Contro gli abusivi i taxisti si rivolgono anche al sindaco

Filippo Gesualdi, primo cittadino del Comune su cui insiste il Terminal 1, chiederà un tavolo congiunto. "Ma va cambiata anche la normativa, oggi non si riesce a multarli"

Nebbia a Malpensa

Troppi taxi abusivi a Malpensa, ma soprattutto “armi spuntate” per contrastarli. Lo denunciano i taxisti e sulla partita si muove anche il sindaco di Ferno.

«Chiederò un tavolo congiunto con Polizia e Polizia Locale dell’Unione Ferno-Lonate» dice Filippo Gesualdi, primo cittadino di Ferno. Perché se vero che Malpensa è una sorta di “città indipendente” sul territorio, è anche vero che il suolo su cui è realizzato l’aeroporto è diviso tra più Comuni della zona. E Ferno fa la parte del leone, nel caso specifico anche per il fatto che il Terminal 1 dell’aeroporto ricade appunto in territorio fernese (il paesone ha ceduto il 60% della sua estensione allo scalo).

Gesualdi è partito non di sua iniziativa, ma sollecitato da «una lettera ricevuta dal Presidente Consorzio Taxi Malpensa Massimo Campagnolo. Un nuovo richiamo su un problema di vecchia data ma che ora sta assumendo dimensioni e rilevanza nuova: gli abusivi sono di più e si propongono anche mediante nuovi strumenti tecnologici. Niente scene da film di Alberto Sordi, mentre le chiamate a servizio si spostano sulle app e le chat.

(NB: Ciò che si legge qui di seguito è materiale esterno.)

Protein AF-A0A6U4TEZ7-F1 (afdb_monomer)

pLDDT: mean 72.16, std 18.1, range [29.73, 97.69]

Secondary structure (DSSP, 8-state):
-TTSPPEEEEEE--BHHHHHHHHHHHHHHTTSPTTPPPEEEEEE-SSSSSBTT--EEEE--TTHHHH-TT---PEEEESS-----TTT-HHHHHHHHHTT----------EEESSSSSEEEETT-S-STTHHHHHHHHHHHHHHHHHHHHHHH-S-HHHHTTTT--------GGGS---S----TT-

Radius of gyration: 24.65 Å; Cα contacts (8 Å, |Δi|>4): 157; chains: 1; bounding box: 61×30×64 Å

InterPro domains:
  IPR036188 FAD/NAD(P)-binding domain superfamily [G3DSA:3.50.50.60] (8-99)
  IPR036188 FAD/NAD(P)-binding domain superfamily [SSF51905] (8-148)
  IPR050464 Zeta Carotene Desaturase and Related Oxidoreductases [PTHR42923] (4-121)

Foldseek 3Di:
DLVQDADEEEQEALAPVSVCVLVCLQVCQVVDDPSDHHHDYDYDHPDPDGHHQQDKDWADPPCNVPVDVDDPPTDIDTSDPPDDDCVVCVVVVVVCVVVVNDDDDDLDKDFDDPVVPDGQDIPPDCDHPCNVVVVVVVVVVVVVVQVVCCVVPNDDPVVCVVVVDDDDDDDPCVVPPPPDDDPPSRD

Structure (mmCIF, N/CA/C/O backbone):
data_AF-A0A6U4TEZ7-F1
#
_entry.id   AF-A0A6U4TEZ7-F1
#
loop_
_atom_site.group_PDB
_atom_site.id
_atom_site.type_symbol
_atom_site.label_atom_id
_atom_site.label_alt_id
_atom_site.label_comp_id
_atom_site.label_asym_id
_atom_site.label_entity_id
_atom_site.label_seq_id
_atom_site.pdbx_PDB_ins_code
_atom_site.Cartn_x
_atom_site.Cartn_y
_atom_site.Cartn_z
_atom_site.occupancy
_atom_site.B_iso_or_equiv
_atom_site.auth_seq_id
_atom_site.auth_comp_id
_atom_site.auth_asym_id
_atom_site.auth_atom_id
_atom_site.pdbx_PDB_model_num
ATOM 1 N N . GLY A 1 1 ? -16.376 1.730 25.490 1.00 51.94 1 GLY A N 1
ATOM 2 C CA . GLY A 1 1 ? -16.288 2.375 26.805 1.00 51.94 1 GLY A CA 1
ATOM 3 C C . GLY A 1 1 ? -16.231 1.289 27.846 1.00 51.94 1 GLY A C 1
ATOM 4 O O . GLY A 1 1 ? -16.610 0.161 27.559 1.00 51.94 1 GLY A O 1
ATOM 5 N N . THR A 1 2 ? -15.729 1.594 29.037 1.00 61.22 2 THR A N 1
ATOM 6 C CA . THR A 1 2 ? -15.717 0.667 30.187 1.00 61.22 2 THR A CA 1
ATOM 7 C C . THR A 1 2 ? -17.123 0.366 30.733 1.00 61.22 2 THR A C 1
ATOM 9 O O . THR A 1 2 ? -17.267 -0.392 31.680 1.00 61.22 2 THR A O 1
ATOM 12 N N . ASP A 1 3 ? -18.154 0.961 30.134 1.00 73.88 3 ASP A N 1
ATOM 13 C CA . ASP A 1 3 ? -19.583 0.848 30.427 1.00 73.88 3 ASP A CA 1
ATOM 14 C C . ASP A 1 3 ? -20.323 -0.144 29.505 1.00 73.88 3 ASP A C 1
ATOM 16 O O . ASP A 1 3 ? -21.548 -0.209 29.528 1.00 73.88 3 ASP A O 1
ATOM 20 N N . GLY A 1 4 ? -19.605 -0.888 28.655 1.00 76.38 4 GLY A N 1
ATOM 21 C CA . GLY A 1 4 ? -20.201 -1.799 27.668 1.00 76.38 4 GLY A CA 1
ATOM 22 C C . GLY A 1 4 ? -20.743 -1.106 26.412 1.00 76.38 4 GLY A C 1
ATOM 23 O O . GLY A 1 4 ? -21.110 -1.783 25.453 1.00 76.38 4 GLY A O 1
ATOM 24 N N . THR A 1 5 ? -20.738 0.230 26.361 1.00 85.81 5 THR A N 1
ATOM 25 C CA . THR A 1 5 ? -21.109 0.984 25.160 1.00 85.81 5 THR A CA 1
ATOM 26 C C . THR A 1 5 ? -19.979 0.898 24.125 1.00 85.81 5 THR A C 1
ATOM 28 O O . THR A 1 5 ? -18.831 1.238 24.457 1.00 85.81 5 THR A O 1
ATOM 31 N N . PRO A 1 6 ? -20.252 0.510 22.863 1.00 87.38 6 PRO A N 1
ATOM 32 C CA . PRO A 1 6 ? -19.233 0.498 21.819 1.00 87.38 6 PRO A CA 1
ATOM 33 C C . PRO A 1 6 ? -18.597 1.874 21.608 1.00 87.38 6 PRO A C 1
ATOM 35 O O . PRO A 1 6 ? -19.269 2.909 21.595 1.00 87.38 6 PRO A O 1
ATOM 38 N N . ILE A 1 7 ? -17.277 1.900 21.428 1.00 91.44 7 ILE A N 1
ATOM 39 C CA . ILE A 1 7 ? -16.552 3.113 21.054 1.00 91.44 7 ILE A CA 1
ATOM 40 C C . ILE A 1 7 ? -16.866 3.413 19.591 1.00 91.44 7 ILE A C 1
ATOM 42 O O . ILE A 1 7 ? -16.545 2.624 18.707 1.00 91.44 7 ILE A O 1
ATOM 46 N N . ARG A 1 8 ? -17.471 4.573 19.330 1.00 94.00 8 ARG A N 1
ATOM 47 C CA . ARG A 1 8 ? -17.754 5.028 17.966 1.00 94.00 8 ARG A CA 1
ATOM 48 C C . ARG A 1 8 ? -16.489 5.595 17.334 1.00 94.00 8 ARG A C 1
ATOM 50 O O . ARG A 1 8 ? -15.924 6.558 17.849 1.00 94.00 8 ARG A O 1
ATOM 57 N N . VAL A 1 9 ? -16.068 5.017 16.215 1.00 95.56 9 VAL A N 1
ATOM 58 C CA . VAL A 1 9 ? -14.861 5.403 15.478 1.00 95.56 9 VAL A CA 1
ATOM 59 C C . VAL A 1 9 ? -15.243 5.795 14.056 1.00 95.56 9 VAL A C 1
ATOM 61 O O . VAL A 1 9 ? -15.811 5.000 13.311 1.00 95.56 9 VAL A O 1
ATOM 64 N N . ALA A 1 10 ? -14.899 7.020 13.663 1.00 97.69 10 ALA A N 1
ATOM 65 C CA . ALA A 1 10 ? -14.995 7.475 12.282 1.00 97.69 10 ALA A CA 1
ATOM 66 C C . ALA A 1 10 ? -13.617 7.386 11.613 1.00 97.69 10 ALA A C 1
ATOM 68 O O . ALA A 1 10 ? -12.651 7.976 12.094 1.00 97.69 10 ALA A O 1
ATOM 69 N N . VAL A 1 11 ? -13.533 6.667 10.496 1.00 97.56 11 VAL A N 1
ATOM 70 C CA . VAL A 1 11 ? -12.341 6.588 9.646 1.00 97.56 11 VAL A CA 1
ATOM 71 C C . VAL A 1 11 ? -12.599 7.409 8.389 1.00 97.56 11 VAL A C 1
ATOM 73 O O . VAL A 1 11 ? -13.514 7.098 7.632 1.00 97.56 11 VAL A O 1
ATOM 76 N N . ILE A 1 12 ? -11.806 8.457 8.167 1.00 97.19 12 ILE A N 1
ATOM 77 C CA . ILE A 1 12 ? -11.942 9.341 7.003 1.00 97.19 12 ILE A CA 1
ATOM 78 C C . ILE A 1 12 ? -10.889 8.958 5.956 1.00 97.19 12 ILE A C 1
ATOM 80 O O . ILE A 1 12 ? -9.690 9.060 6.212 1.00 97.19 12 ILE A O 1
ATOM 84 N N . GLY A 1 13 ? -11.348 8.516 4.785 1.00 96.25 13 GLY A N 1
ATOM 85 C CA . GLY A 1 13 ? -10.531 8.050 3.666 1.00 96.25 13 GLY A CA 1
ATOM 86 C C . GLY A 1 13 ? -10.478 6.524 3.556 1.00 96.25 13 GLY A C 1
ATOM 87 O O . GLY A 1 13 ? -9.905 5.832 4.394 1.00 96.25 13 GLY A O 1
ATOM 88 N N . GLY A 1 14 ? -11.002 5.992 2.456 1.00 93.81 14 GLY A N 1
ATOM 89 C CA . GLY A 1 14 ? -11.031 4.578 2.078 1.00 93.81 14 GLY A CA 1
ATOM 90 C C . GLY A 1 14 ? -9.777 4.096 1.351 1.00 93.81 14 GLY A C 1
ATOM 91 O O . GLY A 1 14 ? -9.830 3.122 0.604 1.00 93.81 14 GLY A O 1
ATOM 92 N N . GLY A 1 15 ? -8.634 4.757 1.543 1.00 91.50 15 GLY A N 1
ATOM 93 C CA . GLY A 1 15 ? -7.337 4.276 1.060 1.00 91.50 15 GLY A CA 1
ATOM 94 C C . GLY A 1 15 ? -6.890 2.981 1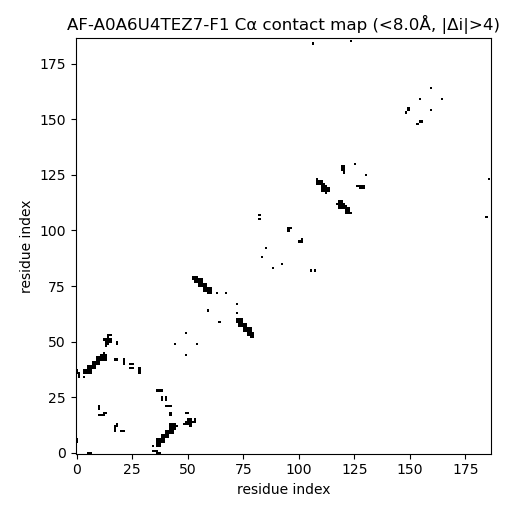.746 1.00 91.50 15 GLY A C 1
ATOM 95 O O . GLY A 1 15 ? -7.557 2.477 2.652 1.00 91.50 15 GLY A O 1
ATOM 96 N N . ILE A 1 16 ? -5.721 2.456 1.361 1.00 87.19 16 ILE A N 1
ATOM 97 C CA . ILE A 1 16 ? -5.167 1.235 1.972 1.00 87.19 16 ILE A CA 1
ATOM 98 C C . ILE A 1 16 ? -5.017 1.363 3.496 1.00 87.19 16 ILE A C 1
ATOM 100 O O . ILE A 1 16 ? -5.358 0.435 4.224 1.00 87.19 16 ILE A O 1
ATOM 104 N N . ALA A 1 17 ? -4.588 2.530 3.987 1.00 89.69 17 ALA A N 1
ATOM 105 C CA . ALA A 1 17 ? -4.419 2.795 5.412 1.00 89.69 17 ALA A CA 1
ATOM 106 C C . ALA A 1 17 ? -5.760 2.816 6.161 1.00 89.69 17 ALA A C 1
ATOM 108 O O . ALA A 1 17 ? -5.926 2.083 7.132 1.00 89.69 17 ALA A O 1
ATOM 109 N N . GLY A 1 18 ? -6.732 3.603 5.687 1.00 94.12 18 GLY A N 1
ATOM 110 C CA . GLY A 1 18 ? -8.042 3.711 6.333 1.00 94.12 18 GLY A CA 1
ATOM 111 C C . GLY A 1 18 ? -8.833 2.408 6.277 1.00 94.12 18 GLY A C 1
ATOM 112 O O . GLY A 1 18 ? -9.371 1.972 7.292 1.00 94.12 18 GLY A O 1
ATOM 113 N N . THR A 1 19 ? -8.817 1.714 5.137 1.00 92.75 19 THR A N 1
ATOM 114 C CA . THR A 1 19 ? -9.477 0.406 5.004 1.00 92.75 19 THR A CA 1
ATOM 115 C C . THR A 1 19 ? -8.832 -0.634 5.920 1.00 92.75 19 THR A C 1
ATOM 117 O O . THR A 1 19 ? -9.546 -1.370 6.595 1.00 92.75 19 THR A O 1
ATOM 120 N N . SER A 1 20 ? -7.497 -0.661 6.016 1.00 89.50 20 SER A N 1
ATOM 121 C CA . SER A 1 20 ? -6.793 -1.576 6.928 1.00 89.50 20 SER A CA 1
ATOM 122 C C . SER A 1 20 ? -7.084 -1.259 8.394 1.00 89.50 20 SER A C 1
ATOM 124 O O . SER A 1 20 ? -7.286 -2.180 9.179 1.00 89.50 20 SER A O 1
ATOM 126 N N . ALA A 1 21 ? -7.145 0.022 8.769 1.00 92.38 21 ALA A N 1
ATOM 127 C CA . ALA A 1 21 ? -7.480 0.443 10.127 1.00 92.38 21 ALA A CA 1
ATOM 128 C C . ALA A 1 21 ? -8.919 0.057 10.497 1.00 92.38 21 ALA A C 1
ATOM 130 O O . ALA A 1 21 ? -9.146 -0.549 11.544 1.00 92.38 21 ALA A O 1
ATOM 131 N N . ALA A 1 22 ? -9.881 0.346 9.616 1.00 93.75 22 ALA A N 1
ATOM 132 C CA . ALA A 1 22 ? -11.278 -0.011 9.826 1.00 93.75 22 ALA A CA 1
ATOM 133 C C . ALA A 1 22 ? -11.467 -1.532 9.919 1.00 93.75 22 ALA A C 1
ATOM 135 O O . ALA A 1 22 ? -12.147 -2.017 10.822 1.00 93.75 22 ALA A O 1
ATOM 136 N N . TRP A 1 23 ? -10.826 -2.287 9.022 1.00 90.50 23 TRP A N 1
ATOM 137 C CA . TRP A 1 23 ? -10.853 -3.746 9.042 1.00 90.50 23 TRP A CA 1
ATOM 138 C C . TRP A 1 23 ? -10.217 -4.310 10.315 1.00 90.50 23 TRP A C 1
ATOM 140 O O . TRP A 1 23 ? -10.815 -5.170 10.950 1.00 90.50 23 TRP A O 1
ATOM 150 N N . ALA A 1 24 ? -9.052 -3.804 10.731 1.00 89.06 24 ALA A N 1
ATOM 151 C CA . ALA A 1 24 ? -8.365 -4.285 11.926 1.00 89.06 24 ALA A CA 1
ATOM 152 C C . ALA A 1 24 ? -9.186 -4.039 13.197 1.00 89.06 24 ALA A C 1
ATOM 154 O O . ALA A 1 24 ? -9.300 -4.943 14.016 1.00 89.06 24 ALA A O 1
ATOM 155 N N . LEU A 1 25 ? -9.798 -2.860 13.349 1.00 90.12 25 LEU A N 1
ATOM 156 C CA . LEU A 1 25 ? -10.654 -2.554 14.501 1.00 90.12 25 LEU A CA 1
ATOM 157 C C . LEU A 1 25 ? -11.847 -3.511 14.602 1.00 90.12 25 LEU A C 1
ATOM 159 O O . LEU A 1 25 ? -12.168 -3.968 15.695 1.00 90.12 25 LEU A O 1
ATOM 163 N N . ARG A 1 26 ? -12.465 -3.857 13.467 1.00 87.06 26 ARG A N 1
ATOM 164 C CA . ARG A 1 26 ? -13.574 -4.820 13.436 1.00 87.06 26 ARG A CA 1
ATOM 165 C C . ARG A 1 26 ? -13.121 -6.265 13.621 1.00 87.06 26 ARG A C 1
ATOM 167 O O . ARG A 1 26 ? -13.793 -7.035 14.291 1.00 87.06 26 ARG A O 1
ATOM 174 N N . ASP A 1 27 ? -11.996 -6.653 13.029 1.00 83.25 27 ASP A N 1
ATOM 175 C CA . ASP A 1 27 ? -11.484 -8.021 13.116 1.00 83.25 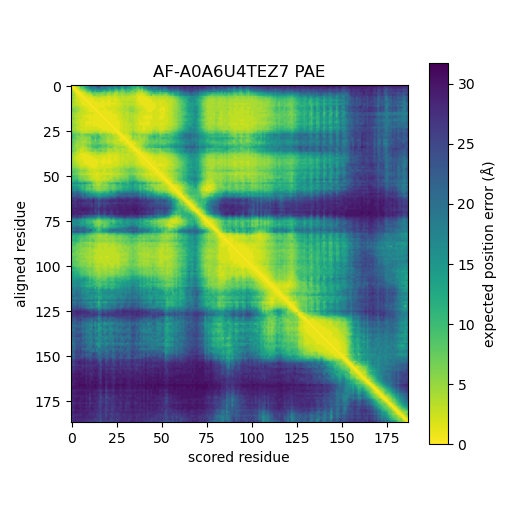27 ASP A CA 1
ATOM 176 C C . ASP A 1 27 ? -10.968 -8.363 14.520 1.00 83.25 27 ASP A C 1
ATOM 178 O O . ASP A 1 27 ? -11.183 -9.471 15.022 1.00 83.25 27 ASP A O 1
ATOM 182 N N . LEU A 1 28 ? -10.282 -7.408 15.153 1.00 78.44 28 LEU A N 1
ATOM 183 C CA . LEU A 1 28 ? -9.703 -7.581 16.481 1.00 78.44 28 LEU A CA 1
ATOM 184 C C . LEU A 1 28 ? -10.766 -7.707 17.566 1.00 78.44 28 LEU A C 1
ATOM 186 O O . LEU A 1 28 ? -10.493 -8.380 18.550 1.00 78.44 28 LEU A O 1
ATOM 190 N N . GLU A 1 29 ? -11.960 -7.140 17.380 1.00 78.88 29 GLU A N 1
ATOM 191 C CA . GLU A 1 29 ? -13.060 -7.205 18.351 1.00 78.88 29 GLU A CA 1
ATOM 192 C C . GLU A 1 29 ? -13.331 -8.640 18.830 1.00 78.88 29 GLU A C 1
ATOM 194 O O . GLU A 1 29 ? -13.419 -8.884 20.028 1.00 78.88 29 GLU A O 1
ATOM 199 N N . SER A 1 30 ? -13.331 -9.612 17.911 1.00 74.88 30 SER A N 1
ATOM 200 C CA . SER A 1 30 ? -13.544 -11.037 18.223 1.00 74.88 30 SER A CA 1
ATOM 201 C C . SER A 1 30 ? -12.406 -11.716 19.002 1.00 74.88 30 SER A C 1
ATOM 203 O O . SER A 1 30 ? -12.554 -12.851 19.446 1.00 74.88 30 SER A O 1
ATOM 205 N N . LYS A 1 31 ? -11.251 -11.056 19.127 1.00 81.19 31 LYS A N 1
ATOM 206 C CA . LYS A 1 31 ? -10.017 -11.597 19.721 1.00 81.19 31 LYS A CA 1
ATOM 207 C C . LYS A 1 31 ? -9.602 -10.875 20.994 1.00 81.19 31 LYS A C 1
ATOM 209 O O . LYS A 1 31 ? -8.585 -11.236 21.588 1.00 81.19 31 LYS A O 1
ATOM 214 N N . LEU A 1 32 ? -10.319 -9.823 21.370 1.00 82.38 32 LEU A N 1
ATOM 215 C CA . LEU A 1 32 ? -10.028 -9.095 22.589 1.00 82.38 32 LEU A CA 1
ATOM 216 C C . LEU A 1 32 ? -10.552 -9.879 23.806 1.00 82.38 32 LEU A C 1
ATOM 218 O O . LEU A 1 32 ? -11.573 -10.554 23.694 1.00 82.38 32 LEU A O 1
ATOM 222 N N . PRO A 1 33 ? -9.867 -9.813 24.964 1.00 85.88 33 PRO A N 1
ATOM 223 C CA . PRO A 1 33 ? -10.347 -10.433 26.196 1.00 85.88 33 PRO A CA 1
ATOM 224 C C . PRO A 1 33 ? -11.742 -9.949 26.596 1.00 85.88 33 PRO A C 1
ATOM 226 O O . PRO A 1 33 ? -12.106 -8.803 26.313 1.00 85.88 33 PRO A O 1
ATOM 229 N N . ASP A 1 34 ? -12.474 -10.774 27.339 1.00 82.88 34 ASP A N 1
ATOM 230 C CA . ASP A 1 34 ? -13.769 -10.393 27.904 1.00 82.88 34 ASP A CA 1
ATOM 231 C C . ASP A 1 34 ? -13.665 -9.088 28.711 1.00 82.88 34 ASP A C 1
ATOM 233 O O . ASP A 1 34 ? -12.730 -8.877 29.486 1.00 82.88 34 ASP A O 1
ATOM 237 N N . GLY A 1 35 ? -14.626 -8.186 28.500 1.00 78.62 35 GLY A N 1
ATOM 238 C CA . GLY A 1 35 ? -14.626 -6.845 29.096 1.00 78.62 35 GLY A CA 1
ATOM 239 C C . GLY A 1 35 ? -13.798 -5.802 28.336 1.00 78.62 35 GLY A C 1
ATOM 240 O O . GLY A 1 35 ? -13.745 -4.643 28.754 1.00 78.62 35 GLY A O 1
ATOM 241 N N . SER A 1 36 ? -13.179 -6.171 27.211 1.00 84.00 36 SER A N 1
ATOM 242 C CA . SER A 1 36 ? -12.524 -5.202 26.330 1.00 84.00 36 SER A CA 1
ATOM 243 C C . SER A 1 36 ? -13.534 -4.301 25.608 1.00 84.00 36 SER A C 1
ATOM 245 O O . SER A 1 36 ? -14.677 -4.703 25.381 1.00 84.00 36 SER A O 1
ATOM 247 N N . PRO A 1 37 ? -13.130 -3.084 25.198 1.00 81.50 37 PRO A N 1
ATOM 248 C CA . PRO A 1 37 ? -13.996 -2.208 24.425 1.00 81.50 37 PRO A CA 1
ATOM 249 C C . PRO A 1 37 ? -14.365 -2.814 23.067 1.00 81.50 37 PRO A C 1
ATOM 251 O O . PRO A 1 37 ? -13.496 -3.261 22.322 1.00 81.50 37 PRO A O 1
ATOM 254 N N . THR A 1 38 ? -15.649 -2.741 22.733 1.00 87.31 38 THR A N 1
ATOM 255 C CA . THR A 1 38 ? -16.186 -2.975 21.388 1.00 87.31 38 THR A CA 1
ATOM 256 C C . THR A 1 38 ? -16.103 -1.701 20.548 1.00 87.31 38 THR A C 1
ATOM 258 O O . THR A 1 38 ? -16.020 -0.593 21.098 1.00 87.31 38 THR A O 1
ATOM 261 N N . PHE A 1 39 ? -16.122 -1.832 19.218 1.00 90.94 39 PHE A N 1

Come contrastare gli abusivi? «Ho avuto un colloquio informale con i responsabili della Polizia di Malpensa, che già fanno controlli con la Polizia Locale dell’Unione. Controlli intensi e anche frequenti, ma che si scontano con la normativa vigente che non aiuta: andrebbe modificata per incidere. Per quanto controlli si facciano, questi abusivi ritornano».

Il punto è questo: la normativa (la famigerata 21/1992) prevede la possibilità di fermare i taxi abusivi dopo la salita del cliente. Ma se questo avviene i taxisti irregolari dicono di essere parenti o amici venuti in aeroporto per fare un favore al viaggiatore di turno. «C’è anche un ostacolo rappresentato dalla lingua. E al momento del controllo non c’è ancora scambio di denaro».

«Sono andato a fare un sopralluogo al Terminal 1 insieme ai taxisti, che mi hanno mostrato l’incidenza del fenomeno dell’abusivismo. Gli abusivi sono di ogni nazionalità, anche italiani, moltissimi pakistani». E il sindaco rilancia anche l’appello dei taxisti per una riforma complessiva della Legge 21/1992.